Not to say they eat everything equally. We're hit or miss with fish. DH spoiled them with fresh caught rockfish. Everyone should be so lucky. Small one spits out even tiny pieces of onion. Big one is on an unAmerican I-hate-Mac-n'-cheese kick. But we keep trying old stuff and introducing new stuff.

So I'm introducing a recipe from my sis that my girls devoured, once again surprising me with their willingness to explore different flavors.

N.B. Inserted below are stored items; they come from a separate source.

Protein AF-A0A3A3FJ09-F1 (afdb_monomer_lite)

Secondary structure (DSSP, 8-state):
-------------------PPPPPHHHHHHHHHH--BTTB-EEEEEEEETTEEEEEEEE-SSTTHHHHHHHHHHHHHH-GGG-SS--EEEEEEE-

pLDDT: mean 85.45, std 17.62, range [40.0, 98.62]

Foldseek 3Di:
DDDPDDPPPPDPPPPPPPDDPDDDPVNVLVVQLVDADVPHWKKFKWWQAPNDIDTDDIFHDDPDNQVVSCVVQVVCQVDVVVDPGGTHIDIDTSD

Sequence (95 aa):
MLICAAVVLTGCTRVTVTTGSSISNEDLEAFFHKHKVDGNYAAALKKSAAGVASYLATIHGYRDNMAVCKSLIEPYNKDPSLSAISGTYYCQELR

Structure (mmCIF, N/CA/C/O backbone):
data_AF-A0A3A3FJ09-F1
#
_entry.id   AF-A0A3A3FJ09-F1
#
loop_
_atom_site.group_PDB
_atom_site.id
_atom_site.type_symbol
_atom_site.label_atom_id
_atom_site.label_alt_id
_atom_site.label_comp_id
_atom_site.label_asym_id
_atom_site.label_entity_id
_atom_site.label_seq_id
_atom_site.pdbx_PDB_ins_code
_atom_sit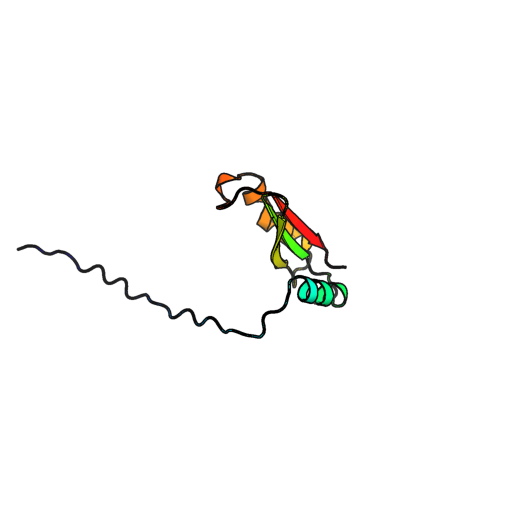e.Cartn_x
_atom_site.Cartn_y
_atom_site.Cartn_z
_atom_site.occupancy
_atom_site.B_iso_or_equiv
_atom_site.auth_seq_id
_atom_site.auth_comp_id
_atom_site.auth_asym_id
_atom_site.auth_atom_id
_atom_site.pdbx_PDB_model_num
ATOM 1 N N . MET A 1 1 ? -1.852 -46.798 -35.270 1.00 40.00 1 MET A N 1
ATOM 2 C CA . MET A 1 1 ? -2.237 -46.378 -33.907 1.00 40.00 1 MET A CA 1
ATOM 3 C C . MET A 1 1 ? -1.512 -45.085 -33.593 1.00 40.00 1 MET A C 1
ATOM 5 O O . MET A 1 1 ? -0.298 -45.110 -33.469 1.00 40.00 1 MET A O 1
ATOM 9 N N . LEU A 1 2 ? -2.239 -43.971 -33.527 1.00 41.28 2 LEU A N 1
ATOM 10 C CA . LEU A 1 2 ? -1.721 -42.691 -33.050 1.00 41.28 2 LEU A CA 1
ATOM 11 C C . LEU A 1 2 ? -2.719 -42.203 -31.996 1.00 41.28 2 LEU A C 1
ATOM 13 O O . LEU A 1 2 ? -3.809 -41.746 -32.328 1.00 41.28 2 LEU A O 1
ATOM 17 N N . ILE A 1 3 ? -2.395 -42.431 -30.726 1.00 49.81 3 ILE A N 1
ATOM 18 C CA . ILE A 1 3 ? -3.188 -41.961 -29.590 1.00 49.81 3 ILE A CA 1
ATOM 19 C C . ILE A 1 3 ? -2.613 -40.593 -29.222 1.00 49.81 3 ILE A C 1
ATOM 21 O O . ILE A 1 3 ? -1.624 -40.510 -28.502 1.00 49.81 3 ILE A O 1
ATOM 25 N N . CYS A 1 4 ? -3.206 -39.519 -29.741 1.00 47.91 4 CYS A N 1
ATOM 26 C CA . CYS A 1 4 ? -3.020 -38.192 -29.162 1.00 47.91 4 CYS A CA 1
ATOM 27 C C . CYS A 1 4 ? -4.115 -38.006 -28.118 1.00 47.91 4 CYS A C 1
ATOM 29 O O . CYS A 1 4 ? -5.282 -37.800 -28.448 1.00 47.91 4 CYS A O 1
ATOM 31 N N . ALA A 1 5 ? -3.725 -38.160 -26.854 1.00 53.84 5 ALA A N 1
ATOM 32 C CA . ALA A 1 5 ? -4.575 -37.919 -25.704 1.00 53.84 5 ALA A CA 1
ATOM 33 C C . ALA A 1 5 ? -5.138 -36.492 -25.770 1.00 53.84 5 ALA A C 1
ATOM 35 O O . ALA A 1 5 ? -4.393 -35.511 -25.738 1.00 53.84 5 ALA A O 1
ATOM 36 N N . ALA A 1 6 ? -6.460 -36.388 -25.879 1.00 50.62 6 ALA A N 1
ATOM 37 C CA . ALA A 1 6 ? -7.173 -35.140 -25.697 1.00 50.62 6 ALA A CA 1
ATOM 38 C C . ALA A 1 6 ? -6.977 -34.691 -24.244 1.00 50.62 6 ALA A C 1
ATOM 40 O O . ALA A 1 6 ? -7.536 -35.282 -23.319 1.00 50.62 6 ALA A O 1
ATOM 41 N N . VAL A 1 7 ? -6.159 -33.661 -24.034 1.00 52.22 7 VAL A N 1
ATOM 42 C CA . VAL A 1 7 ? -6.097 -32.961 -22.751 1.00 52.22 7 VAL A CA 1
ATOM 43 C C . VAL A 1 7 ? -7.384 -32.153 -22.631 1.00 52.22 7 VAL A C 1
ATOM 45 O O . VAL A 1 7 ? -7.506 -31.040 -23.138 1.00 52.22 7 VAL A O 1
ATOM 48 N N . VAL A 1 8 ? -8.381 -32.757 -21.996 1.00 50.53 8 VAL A N 1
ATOM 49 C CA . VAL A 1 8 ? -9.635 -32.104 -21.635 1.00 50.53 8 VAL A CA 1
ATOM 50 C C . VAL A 1 8 ? -9.359 -31.206 -20.425 1.00 50.53 8 VAL A C 1
ATOM 52 O O . VAL A 1 8 ? -9.483 -31.624 -19.279 1.00 50.53 8 VAL A O 1
ATOM 55 N N . LEU A 1 9 ? -8.961 -29.955 -20.673 1.00 49.84 9 LEU A N 1
ATOM 56 C CA . LEU A 1 9 ? -9.014 -28.876 -19.679 1.00 49.84 9 LEU A CA 1
ATOM 57 C C . LEU A 1 9 ? -10.466 -28.373 -19.570 1.00 49.84 9 LEU A C 1
ATOM 59 O O . LEU A 1 9 ? -10.799 -27.258 -19.962 1.00 49.84 9 LEU A O 1
ATOM 63 N N . THR A 1 10 ? -11.369 -29.212 -19.055 1.00 57.78 10 THR A N 1
ATOM 64 C CA . THR A 1 10 ? -12.712 -28.781 -18.636 1.00 57.78 10 THR A CA 1
ATOM 65 C C . THR A 1 10 ? -12.605 -28.065 -17.301 1.00 57.78 10 THR A C 1
ATOM 67 O O . THR A 1 10 ? -12.795 -28.645 -16.237 1.00 57.78 10 THR A O 1
ATOM 70 N N . GLY A 1 11 ? -12.271 -26.785 -17.380 1.00 53.00 11 GLY A N 1
ATOM 71 C CA . GLY A 1 11 ? -12.241 -25.878 -16.242 1.00 53.00 11 GLY A CA 1
ATOM 72 C C . GLY A 1 11 ? -12.479 -24.436 -16.668 1.00 53.00 11 GLY A C 1
ATOM 73 O O . GLY A 1 11 ? -11.846 -23.536 -16.134 1.00 53.00 11 GLY A O 1
ATOM 74 N N . CYS A 1 12 ? -13.352 -24.194 -17.652 1.00 62.53 12 CYS A N 1
ATOM 75 C CA . CYS A 1 12 ? -13.850 -22.850 -17.941 1.00 62.53 12 CYS A CA 1
ATOM 76 C C . CYS A 1 12 ? -14.823 -22.435 -16.831 1.00 62.53 12 CYS A C 1
ATOM 78 O O . CYS A 1 12 ? -16.040 -22.431 -17.021 1.00 62.53 12 CYS A O 1
ATOM 80 N N . THR A 1 13 ? -14.307 -22.123 -15.644 1.00 58.16 13 THR A N 1
ATOM 81 C CA . THR A 1 13 ? -15.097 -21.446 -14.620 1.00 58.16 13 THR A CA 1
ATOM 82 C C . THR A 1 13 ? -15.521 -20.103 -15.205 1.00 58.16 13 THR A C 1
ATOM 84 O O . THR A 1 13 ? -14.687 -19.276 -15.574 1.00 58.16 13 THR A O 1
ATOM 87 N N . ARG A 1 14 ? -16.832 -19.897 -15.350 1.00 56.28 14 ARG A N 1
ATOM 88 C CA . ARG A 1 14 ? -17.407 -18.615 -15.759 1.00 56.28 14 ARG A CA 1
ATOM 89 C C . ARG A 1 14 ? -17.073 -17.603 -14.663 1.00 56.28 14 ARG A C 1
ATOM 91 O O . ARG A 1 14 ? -17.696 -17.610 -13.606 1.00 56.28 14 ARG A O 1
ATOM 98 N N . VAL A 1 15 ? -16.065 -16.765 -14.896 1.00 51.59 15 VAL A N 1
ATOM 99 C CA . VAL A 1 15 ? -15.821 -15.590 -14.058 1.00 51.59 15 VAL A CA 1
ATOM 100 C C . VAL A 1 15 ? -16.947 -14.611 -14.359 1.00 51.59 15 VAL A C 1
ATOM 102 O O . VAL A 1 15 ? -16.944 -13.931 -15.384 1.00 51.59 15 VAL A O 1
ATOM 105 N N . THR A 1 16 ? -17.959 -14.587 -13.498 1.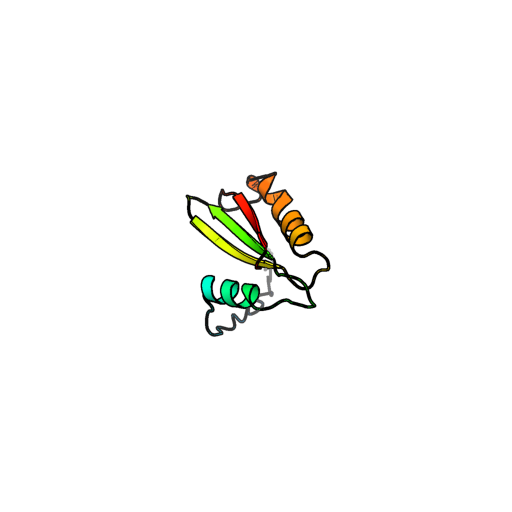00 51.22 16 THR A N 1
ATOM 106 C CA . THR A 1 16 ? -19.002 -13.566 -13.555 1.00 51.22 16 THR A CA 1
ATOM 107 C C . THR A 1 16 ? -18.411 -12.280 -12.993 1.00 51.22 16 THR A C 1
ATOM 109 O O . THR A 1 16 ? -18.348 -12.098 -11.780 1.00 51.22 16 THR A O 1
ATOM 112 N N . VAL A 1 17 ? -17.945 -11.392 -13.871 1.00 59.69 17 VAL A N 1
ATOM 113 C CA . VAL A 1 17 ? -17.603 -10.019 -13.487 1.00 59.69 17 VAL A CA 1
ATOM 114 C C . VAL A 1 17 ? -18.918 -9.285 -13.246 1.00 59.69 17 VAL A C 1
ATOM 116 O O . VAL A 1 17 ? -19.593 -8.873 -14.186 1.00 59.69 17 VAL A O 1
ATOM 119 N N . THR A 1 18 ? -19.328 -9.164 -11.986 1.00 56.78 18 THR A N 1
ATOM 120 C CA . THR A 1 18 ? -20.445 -8.293 -11.615 1.00 56.78 18 THR A CA 1
ATOM 121 C C . THR A 1 18 ? -20.006 -6.843 -11.783 1.00 56.78 18 THR A C 1
ATOM 123 O O . THR A 1 18 ? -19.256 -6.316 -10.965 1.00 56.78 18 THR A O 1
ATOM 126 N N . THR A 1 19 ? -20.458 -6.194 -12.854 1.00 54.06 19 THR A N 1
ATOM 127 C CA . THR A 1 19 ? -20.344 -4.744 -13.030 1.00 54.06 19 THR A CA 1
ATOM 128 C C . THR A 1 19 ? -21.315 -4.053 -12.072 1.00 54.06 19 THR A C 1
ATOM 130 O O . THR A 1 19 ? -22.492 -3.880 -12.386 1.00 54.06 19 THR A O 1
ATOM 133 N N . GLY A 1 20 ? -20.843 -3.711 -10.875 1.00 64.00 20 GLY A N 1
ATOM 134 C CA . GLY A 1 20 ? -21.477 -2.677 -10.059 1.00 64.00 20 GLY A CA 1
ATOM 135 C C . GLY A 1 20 ? -21.111 -1.286 -10.583 1.00 64.00 20 GLY A C 1
ATOM 136 O O . GLY A 1 20 ? -20.259 -1.159 -11.466 1.00 64.00 20 GLY A O 1
ATOM 137 N N . SER A 1 21 ? -21.727 -0.237 -10.036 1.00 64.44 21 SER A N 1
ATOM 138 C CA . SER A 1 21 ? -21.251 1.134 -10.247 1.00 64.44 21 SER A CA 1
ATOM 139 C C . SER A 1 21 ? -19.770 1.202 -9.867 1.00 64.44 21 SER A C 1
ATOM 141 O O . SER A 1 21 ? -19.411 0.873 -8.736 1.00 64.44 21 SER A O 1
ATOM 143 N N . SER A 1 22 ? -18.902 1.577 -10.807 1.00 71.56 22 SER A N 1
ATOM 144 C CA . SER A 1 22 ? -17.486 1.792 -10.510 1.00 71.56 22 SER A CA 1
ATOM 145 C C . SER A 1 22 ? -17.362 2.949 -9.520 1.00 71.56 22 SER A C 1
ATOM 147 O O . SER A 1 22 ? -17.852 4.042 -9.803 1.00 71.56 22 SER A O 1
ATOM 149 N N . ILE A 1 23 ? -16.720 2.714 -8.380 1.00 82.50 23 ILE A N 1
ATOM 150 C CA . ILE A 1 23 ? -16.312 3.772 -7.455 1.00 82.50 23 ILE A CA 1
ATOM 151 C C . ILE A 1 23 ? -14.933 4.289 -7.882 1.00 82.50 23 ILE A C 1
ATOM 153 O O . ILE A 1 23 ? -14.084 3.496 -8.295 1.00 82.50 23 ILE A O 1
ATOM 157 N N . SER A 1 24 ? -14.719 5.605 -7.835 1.00 88.94 24 SER A N 1
ATOM 158 C CA . SER A 1 24 ? -13.396 6.176 -8.099 1.00 88.94 24 SER A CA 1
ATOM 159 C C . SER A 1 24 ? -12.442 5.892 -6.932 1.00 88.94 24 SER A C 1
ATOM 161 O O . SER A 1 24 ? -12.877 5.606 -5.811 1.00 88.94 24 SER A O 1
ATOM 163 N N . ASN A 1 25 ? -11.132 5.972 -7.170 1.00 88.94 25 ASN A N 1
ATOM 164 C CA . ASN A 1 25 ? -10.157 5.821 -6.086 1.00 88.94 25 ASN A CA 1
ATOM 165 C C . ASN A 1 25 ? -10.334 6.934 -5.044 1.00 88.94 25 ASN A C 1
ATOM 167 O O . ASN A 1 25 ? -10.202 6.695 -3.847 1.00 88.94 25 ASN A O 1
ATOM 171 N N . GLU A 1 26 ? -10.685 8.132 -5.502 1.00 90.44 26 GLU A N 1
ATOM 172 C CA . GLU A 1 26 ? -10.928 9.314 -4.686 1.00 90.44 26 GLU A CA 1
ATOM 173 C C . GLU A 1 26 ? -12.155 9.128 -3.787 1.00 90.44 26 GLU A C 1
ATOM 175 O O . GLU A 1 26 ? -12.093 9.421 -2.594 1.00 90.44 26 GLU A O 1
ATOM 180 N N . ASP A 1 27 ? -13.248 8.585 -4.327 1.00 90.62 27 ASP A N 1
ATOM 181 C CA . ASP A 1 27 ? -14.462 8.296 -3.558 1.00 90.62 27 ASP A CA 1
ATOM 182 C C . ASP A 1 27 ? -14.221 7.188 -2.526 1.00 90.62 27 ASP A C 1
ATOM 184 O O . ASP A 1 27 ? -14.705 7.270 -1.393 1.00 90.62 27 ASP A O 1
ATOM 188 N N . LEU A 1 28 ? -13.443 6.163 -2.889 1.00 89.25 28 LEU A N 1
ATOM 189 C CA . LEU A 1 28 ? -13.076 5.080 -1.980 1.00 89.25 28 LEU A CA 1
ATOM 190 C C . LEU A 1 28 ? -12.188 5.584 -0.833 1.00 89.25 28 LEU A C 1
ATOM 192 O O . LEU A 1 28 ? -12.429 5.256 0.330 1.00 89.25 28 LEU A O 1
ATOM 196 N N . GLU A 1 29 ? -11.190 6.417 -1.136 1.00 92.06 29 GLU A N 1
ATOM 197 C CA . GLU A 1 29 ? -10.367 7.075 -0.117 1.00 92.06 29 GLU A CA 1
ATOM 198 C C . GLU A 1 29 ? -11.223 7.975 0.774 1.00 92.06 29 GLU A C 1
ATOM 200 O O . GLU A 1 29 ? -11.160 7.862 1.998 1.00 92.06 29 GLU A O 1
ATOM 205 N N . ALA A 1 30 ? -12.083 8.813 0.189 1.00 92.31 30 ALA A N 1
ATOM 206 C CA . ALA A 1 30 ? -12.970 9.701 0.935 1.00 92.31 30 ALA A CA 1
ATOM 207 C C . ALA A 1 30 ? -13.922 8.938 1.869 1.00 92.31 30 ALA A C 1
ATOM 209 O O . ALA A 1 30 ? -14.220 9.419 2.968 1.00 92.31 30 ALA A O 1
ATOM 210 N N . PHE A 1 31 ? -14.384 7.751 1.462 1.00 92.75 31 PHE A N 1
ATOM 211 C CA . PHE A 1 31 ? -15.157 6.864 2.321 1.00 92.75 31 PHE A CA 1
ATOM 212 C C . PHE A 1 31 ? -14.331 6.426 3.536 1.00 92.75 31 PHE A C 1
ATOM 214 O O . PHE A 1 31 ? -14.747 6.675 4.667 1.00 92.75 31 PHE A O 1
ATOM 221 N N . PHE A 1 32 ? -13.147 5.846 3.337 1.00 94.06 32 PHE A N 1
ATOM 222 C CA . PHE A 1 32 ? -12.339 5.315 4.440 1.00 94.06 32 PHE A CA 1
ATOM 223 C C . PHE A 1 32 ? -11.678 6.386 5.319 1.00 94.06 32 PHE A C 1
ATOM 225 O O . PHE A 1 32 ? -11.480 6.140 6.503 1.00 94.06 32 PHE A O 1
ATOM 232 N N . HIS A 1 33 ? -11.439 7.599 4.813 1.00 93.19 33 HIS A N 1
ATOM 233 C CA . HIS A 1 33 ? -11.044 8.739 5.652 1.00 93.19 33 HIS A CA 1
ATOM 234 C C . HIS A 1 33 ? -12.120 9.107 6.686 1.00 93.19 33 HIS A C 1
ATOM 236 O O . HIS A 1 33 ? -11.813 9.592 7.771 1.00 93.19 33 HIS A O 1
ATOM 242 N N . LYS A 1 34 ? -13.399 8.875 6.364 1.00 92.94 34 LYS A N 1
ATOM 243 C CA . LYS A 1 34 ? -14.535 9.194 7.244 1.00 92.94 34 LYS A CA 1
ATOM 244 C C . LYS A 1 34 ? -15.026 7.999 8.060 1.00 92.94 34 LYS A C 1
ATOM 246 O O . LYS A 1 34 ? -15.772 8.195 9.017 1.00 92.94 34 LYS A O 1
ATOM 251 N N . HIS A 1 35 ? -14.630 6.779 7.697 1.00 92.38 35 HIS A N 1
ATOM 252 C CA . HIS A 1 35 ? -15.167 5.549 8.274 1.00 92.38 35 HIS A CA 1
ATOM 253 C C . HIS A 1 35 ? -14.055 4.622 8.747 1.00 92.38 35 HIS A C 1
ATOM 255 O O . HIS A 1 35 ? -13.223 4.153 7.974 1.00 92.38 35 HIS A O 1
ATOM 261 N N . LYS A 1 36 ? -14.107 4.286 10.035 1.00 91.75 36 LYS A N 1
ATOM 262 C CA . LYS A 1 36 ? -13.311 3.201 10.604 1.00 91.75 36 LYS A CA 1
ATOM 263 C C . LYS A 1 36 ? -14.038 1.875 10.424 1.00 91.75 36 LYS A C 1
ATOM 265 O O . LYS A 1 36 ? -15.260 1.823 10.536 1.00 91.75 36 LYS A O 1
ATOM 270 N N . VAL A 1 37 ? -13.279 0.802 10.232 1.00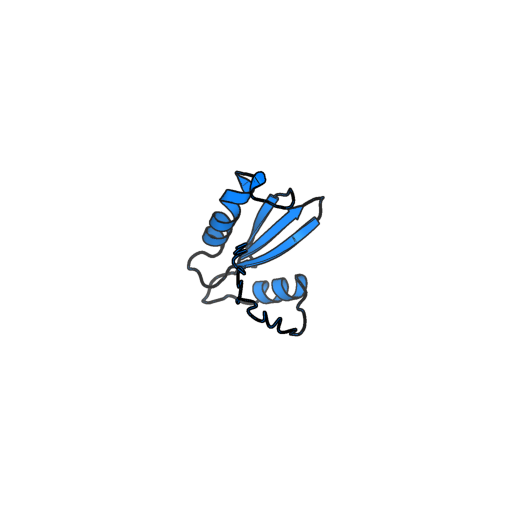 90.31 37 VAL A N 1
ATOM 271 C CA . VAL A 1 37 ? -13.793 -0.574 10.252 1.00 90.31 37 VAL A CA 1
ATOM 272 C C . VAL A 1 37 ? -13.383 -1.191 11.581 1.00 90.31 37 VAL A C 1
ATOM 274 O O . VAL A 1 37 ? -12.195 -1.229 11.898 1.00 90.31 37 VAL A O 1
ATOM 277 N N . ASP A 1 38 ? -14.361 -1.597 12.392 1.00 87.75 38 ASP A N 1
ATOM 278 C CA . ASP A 1 38 ? -14.148 -2.146 13.740 1.00 87.75 38 ASP A CA 1
ATOM 279 C C . ASP A 1 38 ? -13.219 -1.280 14.612 1.00 87.75 38 ASP A C 1
ATOM 281 O O . ASP A 1 38 ? -12.331 -1.768 15.308 1.00 87.75 38 ASP A O 1
ATOM 285 N N . GLY A 1 39 ? -13.383 0.045 14.529 1.00 89.12 39 GLY A N 1
ATOM 286 C CA . GLY A 1 39 ? -12.595 1.015 15.299 1.00 89.12 39 GLY A CA 1
ATOM 287 C C . GLY A 1 39 ? -11.182 1.294 14.767 1.00 89.12 39 GLY A C 1
ATOM 288 O O . GLY A 1 39 ? -10.487 2.132 15.343 1.00 89.12 39 GLY A O 1
ATOM 289 N N . ASN A 1 40 ? -10.773 0.675 13.655 1.00 91.56 40 ASN A N 1
ATOM 290 C CA . ASN A 1 40 ? -9.444 0.823 13.056 1.00 91.56 40 ASN A CA 1
ATOM 291 C C . ASN A 1 40 ? -9.496 1.557 11.707 1.00 91.56 40 ASN A C 1
ATOM 293 O O . ASN A 1 40 ? -10.454 1.415 10.943 1.00 91.56 40 ASN A O 1
ATOM 297 N N . TYR A 1 41 ? -8.450 2.331 11.399 1.00 95.94 41 TYR A N 1
ATOM 298 C CA . TYR A 1 41 ? -8.290 2.946 10.078 1.00 95.94 41 TYR A CA 1
ATOM 299 C C . TYR A 1 41 ? -7.898 1.889 9.043 1.00 95.94 41 TYR A C 1
ATOM 301 O O . TYR A 1 41 ? -7.124 0.972 9.334 1.00 95.94 41 TYR A O 1
ATOM 309 N N . ALA A 1 42 ? -8.432 2.015 7.832 1.00 97.06 42 ALA A N 1
ATOM 310 C CA . ALA A 1 42 ? -8.030 1.177 6.711 1.00 97.06 42 ALA A CA 1
ATOM 311 C C . ALA A 1 42 ? -6.661 1.616 6.159 1.00 97.06 42 ALA A C 1
ATOM 313 O O . ALA A 1 42 ? -6.223 2.750 6.361 1.00 97.06 42 ALA A O 1
ATOM 314 N N . ALA A 1 43 ? -5.988 0.725 5.433 1.00 97.88 43 ALA A N 1
ATOM 315 C CA . ALA A 1 43 ? -4.748 1.029 4.728 1.00 97.88 43 ALA A CA 1
ATOM 316 C C . ALA A 1 43 ? -4.935 0.861 3.216 1.00 97.88 43 ALA A C 1
ATOM 318 O O . ALA A 1 43 ? -5.356 -0.194 2.753 1.00 97.88 43 ALA A O 1
ATOM 319 N N . ALA A 1 44 ? -4.592 1.879 2.435 1.00 97.56 44 ALA A N 1
ATOM 320 C CA . ALA A 1 44 ? -4.499 1.779 0.986 1.00 97.56 44 ALA A CA 1
ATOM 321 C C . ALA A 1 44 ? -3.160 1.157 0.584 1.00 97.56 44 ALA A C 1
ATOM 323 O O . ALA A 1 44 ? -2.101 1.675 0.942 1.00 97.56 44 ALA A O 1
ATOM 324 N N . LEU A 1 45 ? -3.213 0.088 -0.205 1.00 98.00 45 LEU A N 1
ATOM 325 C CA . LEU A 1 45 ? -2.074 -0.462 -0.926 1.00 98.00 45 LEU A CA 1
ATOM 326 C C . LEU A 1 45 ? -1.996 0.239 -2.282 1.00 98.00 45 LEU A C 1
ATOM 328 O O . LEU A 1 45 ? -2.905 0.129 -3.109 1.00 98.00 45 LEU A O 1
ATOM 332 N N . LYS A 1 46 ? -0.901 0.960 -2.507 1.00 9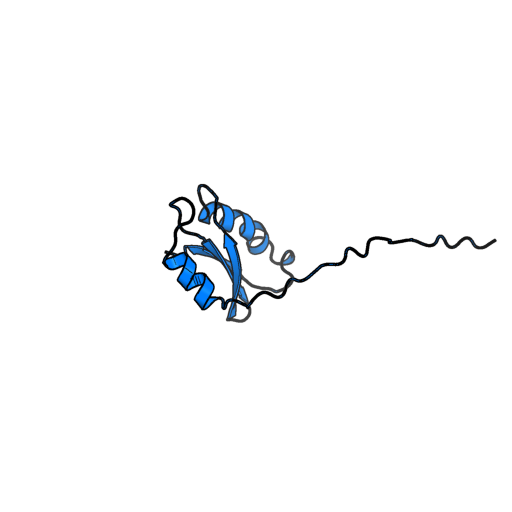7.50 46 LYS A N 1
ATOM 333 C CA . LYS A 1 46 ? -0.652 1.726 -3.727 1.00 97.50 46 LYS A CA 1
ATOM 334 C C . LYS A 1 46 ? 0.668 1.307 -4.365 1.00 97.50 46 LYS A C 1
ATOM 336 O O . LYS A 1 46 ? 1.555 0.764 -3.705 1.00 97.50 46 LYS A O 1
ATOM 341 N N . LYS A 1 47 ? 0.814 1.584 -5.658 1.00 97.56 47 LYS A N 1
ATOM 342 C CA . LYS A 1 47 ? 2.060 1.388 -6.403 1.00 97.56 47 LYS A CA 1
ATOM 343 C C . LYS A 1 47 ? 2.408 2.634 -7.192 1.00 97.56 47 LYS A C 1
ATOM 345 O O . LYS A 1 47 ? 1.589 3.105 -7.971 1.00 97.56 47 LYS A O 1
ATOM 350 N N . SER A 1 48 ? 3.630 3.125 -7.027 1.00 97.12 48 SER A N 1
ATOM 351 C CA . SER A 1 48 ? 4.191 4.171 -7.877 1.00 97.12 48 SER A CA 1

Sushi Salad courtesy of Sarah Kerley

3 T soy sauce (Tamari soy sauce is often gluten free)
3 T sesame oil
3 T rice vinegar
2 t wasabi (optional)
1 clove garlic, crushed
1 t sugar
2 T each white and black sesame seeds (or 4 T white sesame seeds), lightly toasted

1/2 lb rice noodles (you could substitute 2 packages of ramen noodles sans the flavor package)
1 cucumber, shredded
2 carrots, shredded
1 avocado, diced
1 lb edamame, cooked and shelled
Up to 1 c shredded seaweed such as nori and/or wakame

Mix all dressing ingredients in a small bowl, stirring until sugar dissolves. Boil the rice noodles (like spaghetti, but they cook in 5-7 minutes depending on the width) and drain. Combine all salad ingredients in large bowl. Pour dressing over and toss to coat evenly.

Serve warm.

Makes 6 servings.

This is even better the next day. Heat it up for half a minute in the microwave and enjoy. You can also top it with cooked shrimp or lump crab meat. A seared tuna steak would be a lovely addition to fancy it up a bit.

Sorry I don't have a picture. It didn't last that long.